Changes within a given society, culture, and time.
What is Optimal Normality?
‘Normal’ value is determined by what is required for optimal health
Not the mean/median of a population.
Define Illness
Subjective experience, varying between people.
Can be ill in the absence of disease.
Define Sickness
A social role given to or taken on by a person perceived to be ill.
Define Disease
Objective diagnosis using specific signs and symptoms.
Deviation from the biological norm.
Changes with medical advances.
What are the key features of the medical model?
- Normality = State of health is the absence of disease
- Abnormality = Ill health is based upon pathological changes
- Ill health is caused by biological misfortunes that are identified by signs/ symptoms and the process of diagnosis
- Cure is to restore to a healthy (normal) state
- Medical knowledge is exclusionary (the job of expects)
- Model is disease orientated and concerned with pathology
What are the criticisms of the medical model?
- Majority of power is in the hands of the medical profession not patients
- Shift to chronic/degenerative diseases which are not linked to simple biological causes and not amenable by medial cure
- Model does not include social/cultural influences on health
- People do not view normal as the same. Different views
What is the social model?
- Health is socially constructed (varied, uncertain and diverse)
- Ill health is also caused by social/cultural factors not only biological
- Causes can be identified via beliefs and interpretation
- Knowledge is not exclusionary
- Model is holistic (concerned with people’s lives and experiences and how they define health)
What is the WHO definition of health?
Give 4 other definitions of health
A state of complete social, physical and mental wellbeing and not merely the absence of disease or infirmity.
Health as absence from disease.
Health as functionality (ADLs.)
Health as freedom.
Health as an equilibrium.
Define prevalence of disease
A measure of how common a disease is
As a proportion.
(% or number in 1000/10000 etc.)
How would you work out disease prevalence?
P = (no. people with disease/total number of people) x 100 (for a %)
What are the 3 types of prevalence?
1. Point prevalence:
The prevalence at a given time (burden of disease)
2. Period prevalence:
The prevalence through a set range
3. Lifetime prevalence:
Prevalence of disease with respect to patients lifetime
Give one pro and one con of using prevalence of disease
Pro:
Prevalence is good at gauging the burden of disease Con:
Can be affected by the duration of the disease.
Define incidence
The rate at which new events occur in a population, over a defined period of time.
Either expressed as per n people of n years, or as n-person years
How would you calculate the incidence?
Incidence = (number of new cases)/(no. people observed x years observed) x units (eg, 1000 for per 1000 people etc)

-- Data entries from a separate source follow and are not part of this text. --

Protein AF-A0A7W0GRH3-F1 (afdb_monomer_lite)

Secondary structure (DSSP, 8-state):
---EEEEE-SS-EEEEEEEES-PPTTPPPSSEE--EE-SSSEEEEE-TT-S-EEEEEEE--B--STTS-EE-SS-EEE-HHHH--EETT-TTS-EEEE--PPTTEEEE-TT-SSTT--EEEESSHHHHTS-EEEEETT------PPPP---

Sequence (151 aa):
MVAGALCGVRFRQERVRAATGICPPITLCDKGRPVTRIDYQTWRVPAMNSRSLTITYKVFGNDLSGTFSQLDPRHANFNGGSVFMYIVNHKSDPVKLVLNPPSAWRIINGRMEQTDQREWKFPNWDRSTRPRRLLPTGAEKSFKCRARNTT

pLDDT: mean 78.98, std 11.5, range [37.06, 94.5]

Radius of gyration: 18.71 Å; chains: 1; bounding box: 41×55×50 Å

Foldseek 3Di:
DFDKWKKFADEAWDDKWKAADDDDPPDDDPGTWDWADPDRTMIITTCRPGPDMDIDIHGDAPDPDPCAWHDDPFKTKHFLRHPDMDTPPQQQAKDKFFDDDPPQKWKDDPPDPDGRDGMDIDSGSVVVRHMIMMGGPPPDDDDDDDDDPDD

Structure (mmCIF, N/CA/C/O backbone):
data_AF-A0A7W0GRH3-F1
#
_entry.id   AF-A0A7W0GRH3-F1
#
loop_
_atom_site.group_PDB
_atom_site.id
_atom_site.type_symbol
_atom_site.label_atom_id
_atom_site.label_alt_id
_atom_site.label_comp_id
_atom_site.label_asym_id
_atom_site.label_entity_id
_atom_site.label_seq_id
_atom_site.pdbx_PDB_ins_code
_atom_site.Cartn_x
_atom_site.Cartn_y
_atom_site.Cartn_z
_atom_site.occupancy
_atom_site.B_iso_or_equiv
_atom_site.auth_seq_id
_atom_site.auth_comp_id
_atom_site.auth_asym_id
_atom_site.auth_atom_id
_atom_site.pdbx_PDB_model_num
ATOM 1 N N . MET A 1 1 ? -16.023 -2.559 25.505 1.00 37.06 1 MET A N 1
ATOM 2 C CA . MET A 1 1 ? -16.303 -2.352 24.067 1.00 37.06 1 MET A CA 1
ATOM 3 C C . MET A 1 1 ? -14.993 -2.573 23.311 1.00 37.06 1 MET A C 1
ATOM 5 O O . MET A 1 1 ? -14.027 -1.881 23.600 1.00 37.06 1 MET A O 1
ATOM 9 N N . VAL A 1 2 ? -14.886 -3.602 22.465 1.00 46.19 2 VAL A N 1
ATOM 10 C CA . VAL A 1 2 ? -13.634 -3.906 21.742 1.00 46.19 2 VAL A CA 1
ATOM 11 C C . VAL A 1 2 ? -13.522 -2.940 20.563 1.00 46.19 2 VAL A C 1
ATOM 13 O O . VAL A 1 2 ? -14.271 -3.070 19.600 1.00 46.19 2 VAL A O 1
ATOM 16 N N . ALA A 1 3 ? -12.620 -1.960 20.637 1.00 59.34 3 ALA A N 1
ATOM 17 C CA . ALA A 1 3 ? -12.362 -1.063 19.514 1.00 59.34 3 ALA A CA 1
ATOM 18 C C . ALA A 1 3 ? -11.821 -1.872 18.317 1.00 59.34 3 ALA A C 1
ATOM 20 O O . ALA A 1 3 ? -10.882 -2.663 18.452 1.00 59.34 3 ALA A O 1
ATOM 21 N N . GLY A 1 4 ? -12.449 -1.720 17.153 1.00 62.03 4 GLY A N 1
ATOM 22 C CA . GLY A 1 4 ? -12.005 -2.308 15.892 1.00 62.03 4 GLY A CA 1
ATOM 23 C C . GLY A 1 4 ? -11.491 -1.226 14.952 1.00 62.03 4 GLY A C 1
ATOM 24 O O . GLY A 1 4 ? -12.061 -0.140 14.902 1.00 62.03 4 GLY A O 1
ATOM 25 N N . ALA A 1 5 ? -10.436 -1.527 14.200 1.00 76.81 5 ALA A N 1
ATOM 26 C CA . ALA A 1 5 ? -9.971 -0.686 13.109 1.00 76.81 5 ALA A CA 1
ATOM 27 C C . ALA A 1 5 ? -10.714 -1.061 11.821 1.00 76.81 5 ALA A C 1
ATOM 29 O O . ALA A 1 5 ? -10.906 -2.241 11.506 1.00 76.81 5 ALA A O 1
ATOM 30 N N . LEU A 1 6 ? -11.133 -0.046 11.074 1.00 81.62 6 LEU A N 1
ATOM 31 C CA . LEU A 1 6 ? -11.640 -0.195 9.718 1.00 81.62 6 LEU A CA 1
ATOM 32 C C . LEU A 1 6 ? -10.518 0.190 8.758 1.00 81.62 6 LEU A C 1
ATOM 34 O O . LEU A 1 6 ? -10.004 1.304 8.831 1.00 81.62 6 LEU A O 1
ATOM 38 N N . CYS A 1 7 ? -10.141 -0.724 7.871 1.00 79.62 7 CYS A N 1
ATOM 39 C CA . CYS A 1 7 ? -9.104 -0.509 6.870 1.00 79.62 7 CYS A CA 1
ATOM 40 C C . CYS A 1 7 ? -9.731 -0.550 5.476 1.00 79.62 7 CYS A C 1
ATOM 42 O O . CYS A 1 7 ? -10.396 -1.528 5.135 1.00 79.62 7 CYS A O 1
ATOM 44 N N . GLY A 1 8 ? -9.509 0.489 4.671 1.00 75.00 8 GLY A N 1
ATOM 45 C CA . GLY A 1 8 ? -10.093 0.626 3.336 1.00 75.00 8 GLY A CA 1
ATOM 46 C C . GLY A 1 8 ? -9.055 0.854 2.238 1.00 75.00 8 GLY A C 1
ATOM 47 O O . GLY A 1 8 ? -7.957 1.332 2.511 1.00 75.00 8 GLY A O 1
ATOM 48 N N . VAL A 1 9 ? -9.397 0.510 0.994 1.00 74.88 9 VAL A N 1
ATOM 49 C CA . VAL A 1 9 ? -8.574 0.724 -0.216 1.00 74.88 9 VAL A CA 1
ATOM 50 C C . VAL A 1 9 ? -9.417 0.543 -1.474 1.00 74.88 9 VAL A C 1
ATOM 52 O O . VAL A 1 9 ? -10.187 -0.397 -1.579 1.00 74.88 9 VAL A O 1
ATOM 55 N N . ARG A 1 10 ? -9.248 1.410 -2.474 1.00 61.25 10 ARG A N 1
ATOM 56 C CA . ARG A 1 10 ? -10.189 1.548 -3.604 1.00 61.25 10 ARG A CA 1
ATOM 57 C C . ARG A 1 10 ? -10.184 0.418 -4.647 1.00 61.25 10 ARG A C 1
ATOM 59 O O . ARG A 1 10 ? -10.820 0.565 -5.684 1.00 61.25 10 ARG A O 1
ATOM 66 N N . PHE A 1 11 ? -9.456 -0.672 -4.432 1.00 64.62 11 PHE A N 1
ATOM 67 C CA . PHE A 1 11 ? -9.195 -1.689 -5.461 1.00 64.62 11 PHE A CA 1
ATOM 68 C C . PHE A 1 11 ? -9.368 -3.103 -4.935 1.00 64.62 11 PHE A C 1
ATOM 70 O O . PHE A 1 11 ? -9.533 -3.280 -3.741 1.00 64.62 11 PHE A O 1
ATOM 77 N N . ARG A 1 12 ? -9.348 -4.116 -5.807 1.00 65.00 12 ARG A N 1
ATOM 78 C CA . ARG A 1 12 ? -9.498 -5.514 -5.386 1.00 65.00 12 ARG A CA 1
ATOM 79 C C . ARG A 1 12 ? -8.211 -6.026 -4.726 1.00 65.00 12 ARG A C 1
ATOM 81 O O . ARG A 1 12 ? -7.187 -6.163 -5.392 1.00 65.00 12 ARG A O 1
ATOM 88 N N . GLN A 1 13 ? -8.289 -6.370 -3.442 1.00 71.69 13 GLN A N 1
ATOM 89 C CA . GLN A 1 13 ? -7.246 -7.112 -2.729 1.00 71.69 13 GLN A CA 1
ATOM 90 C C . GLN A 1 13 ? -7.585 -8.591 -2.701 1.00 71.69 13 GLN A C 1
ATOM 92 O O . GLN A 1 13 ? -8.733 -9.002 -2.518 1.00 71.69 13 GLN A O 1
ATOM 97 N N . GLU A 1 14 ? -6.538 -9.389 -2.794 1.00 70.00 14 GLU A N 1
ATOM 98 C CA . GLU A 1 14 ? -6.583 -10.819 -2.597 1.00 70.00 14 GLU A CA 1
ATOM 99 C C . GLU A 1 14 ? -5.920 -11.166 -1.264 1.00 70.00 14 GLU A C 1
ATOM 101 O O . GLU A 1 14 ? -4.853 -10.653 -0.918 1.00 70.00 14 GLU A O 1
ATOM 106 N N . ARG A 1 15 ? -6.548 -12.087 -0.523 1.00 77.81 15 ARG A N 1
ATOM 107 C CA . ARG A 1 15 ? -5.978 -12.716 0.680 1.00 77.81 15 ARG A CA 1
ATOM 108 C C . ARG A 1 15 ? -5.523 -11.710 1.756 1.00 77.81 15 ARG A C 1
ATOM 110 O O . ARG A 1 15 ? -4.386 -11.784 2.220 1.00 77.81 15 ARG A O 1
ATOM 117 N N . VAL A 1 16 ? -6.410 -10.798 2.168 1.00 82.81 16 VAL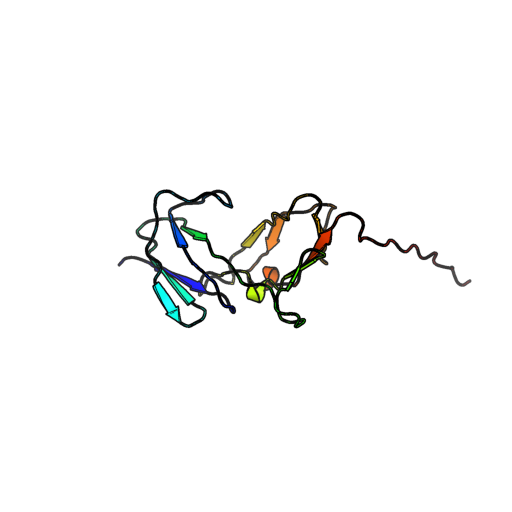 A N 1
ATOM 118 C CA . VAL A 1 16 ? -6.148 -9.863 3.280 1.00 82.81 16 VAL A CA 1
ATOM 119 C C . VAL A 1 16 ? -6.004 -10.631 4.597 1.00 82.81 16 VAL A C 1
ATOM 121 O O . VAL A 1 16 ? -6.872 -11.421 4.965 1.00 82.81 16 VAL A O 1
ATOM 124 N N . ARG A 1 17 ? -4.905 -10.391 5.309 1.00 85.44 17 ARG A N 1
ATOM 125 C CA . ARG A 1 17 ? -4.570 -10.961 6.617 1.00 85.44 17 ARG A CA 1
ATOM 126 C C . ARG A 1 17 ? -4.221 -9.839 7.580 1.00 85.44 17 ARG A C 1
ATOM 128 O O . ARG A 1 17 ? -3.662 -8.826 7.168 1.00 85.44 17 ARG A O 1
ATOM 135 N N . ALA A 1 18 ? -4.520 -10.038 8.855 1.00 84.56 18 ALA A N 1
ATOM 136 C CA . ALA A 1 18 ? -4.170 -9.105 9.911 1.00 84.56 18 ALA A CA 1
ATOM 137 C C . ALA A 1 18 ? -3.496 -9.834 11.066 1.00 84.56 18 ALA A C 1
ATOM 139 O O . ALA A 1 18 ? -3.782 -11.004 11.316 1.00 84.56 18 ALA A O 1
ATOM 140 N N . ALA A 1 19 ? -2.640 -9.128 11.790 1.00 85.06 19 ALA A N 1
ATOM 141 C CA . ALA A 1 19 ? -2.004 -9.625 12.995 1.00 85.06 19 ALA A CA 1
ATOM 142 C C . ALA A 1 19 ? -1.644 -8.489 13.954 1.00 85.06 19 ALA A C 1
ATOM 144 O O . ALA A 1 19 ? -1.610 -7.322 13.566 1.00 85.06 19 ALA A O 1
ATOM 145 N N . THR A 1 20 ? -1.388 -8.822 15.217 1.00 82.88 20 THR A N 1
ATOM 146 C CA . THR A 1 20 ? -0.958 -7.835 16.218 1.00 82.88 20 THR A CA 1
ATOM 147 C C . THR A 1 20 ? 0.520 -7.513 16.141 1.00 82.88 20 THR A C 1
ATOM 149 O O . THR A 1 20 ? 1.331 -8.420 15.967 1.00 82.88 20 THR A O 1
ATOM 152 N N . GLY A 1 21 ? 0.862 -6.258 16.427 1.00 79.75 21 GLY A N 1
ATOM 153 C CA . GLY A 1 21 ? 2.238 -5.780 16.460 1.00 79.75 21 GLY A CA 1
ATOM 154 C C . GLY A 1 21 ? 2.674 -5.134 15.147 1.00 79.75 21 GLY A C 1
ATOM 155 O O . GLY A 1 21 ? 1.906 -5.045 14.186 1.00 79.75 21 GLY A O 1
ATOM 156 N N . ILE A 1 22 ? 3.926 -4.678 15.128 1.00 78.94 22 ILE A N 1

What is a 95% confidence interval?
P = prevalence N = total population
Definition:
95% confidence interval is the range in which we expect 95% of the results to lie; 95% certain that the true value lies within that range.
Importance:
Important because it adds power and weighting to results; allows understanding of how significant the results are
Interpretation:
Results that occur outside of this range (i.e. outside of the null hypothesis) are considered statistically significant; results that are not in the range are described at significantly different.
Therefore, can reject the null hypothesis.
How would you calculate a confidence interval?
First calculate p, then the SE (which is a given equation.)
then: CI = p ± (1.96*SE.)
Standard error is a representation of sampling error.
What is a P value?
A number somewhere between 0 and 1.
It is the probability of the data falling within the range.
If it is, <5% then reject the null hypothesis (there is a statistical significant difference)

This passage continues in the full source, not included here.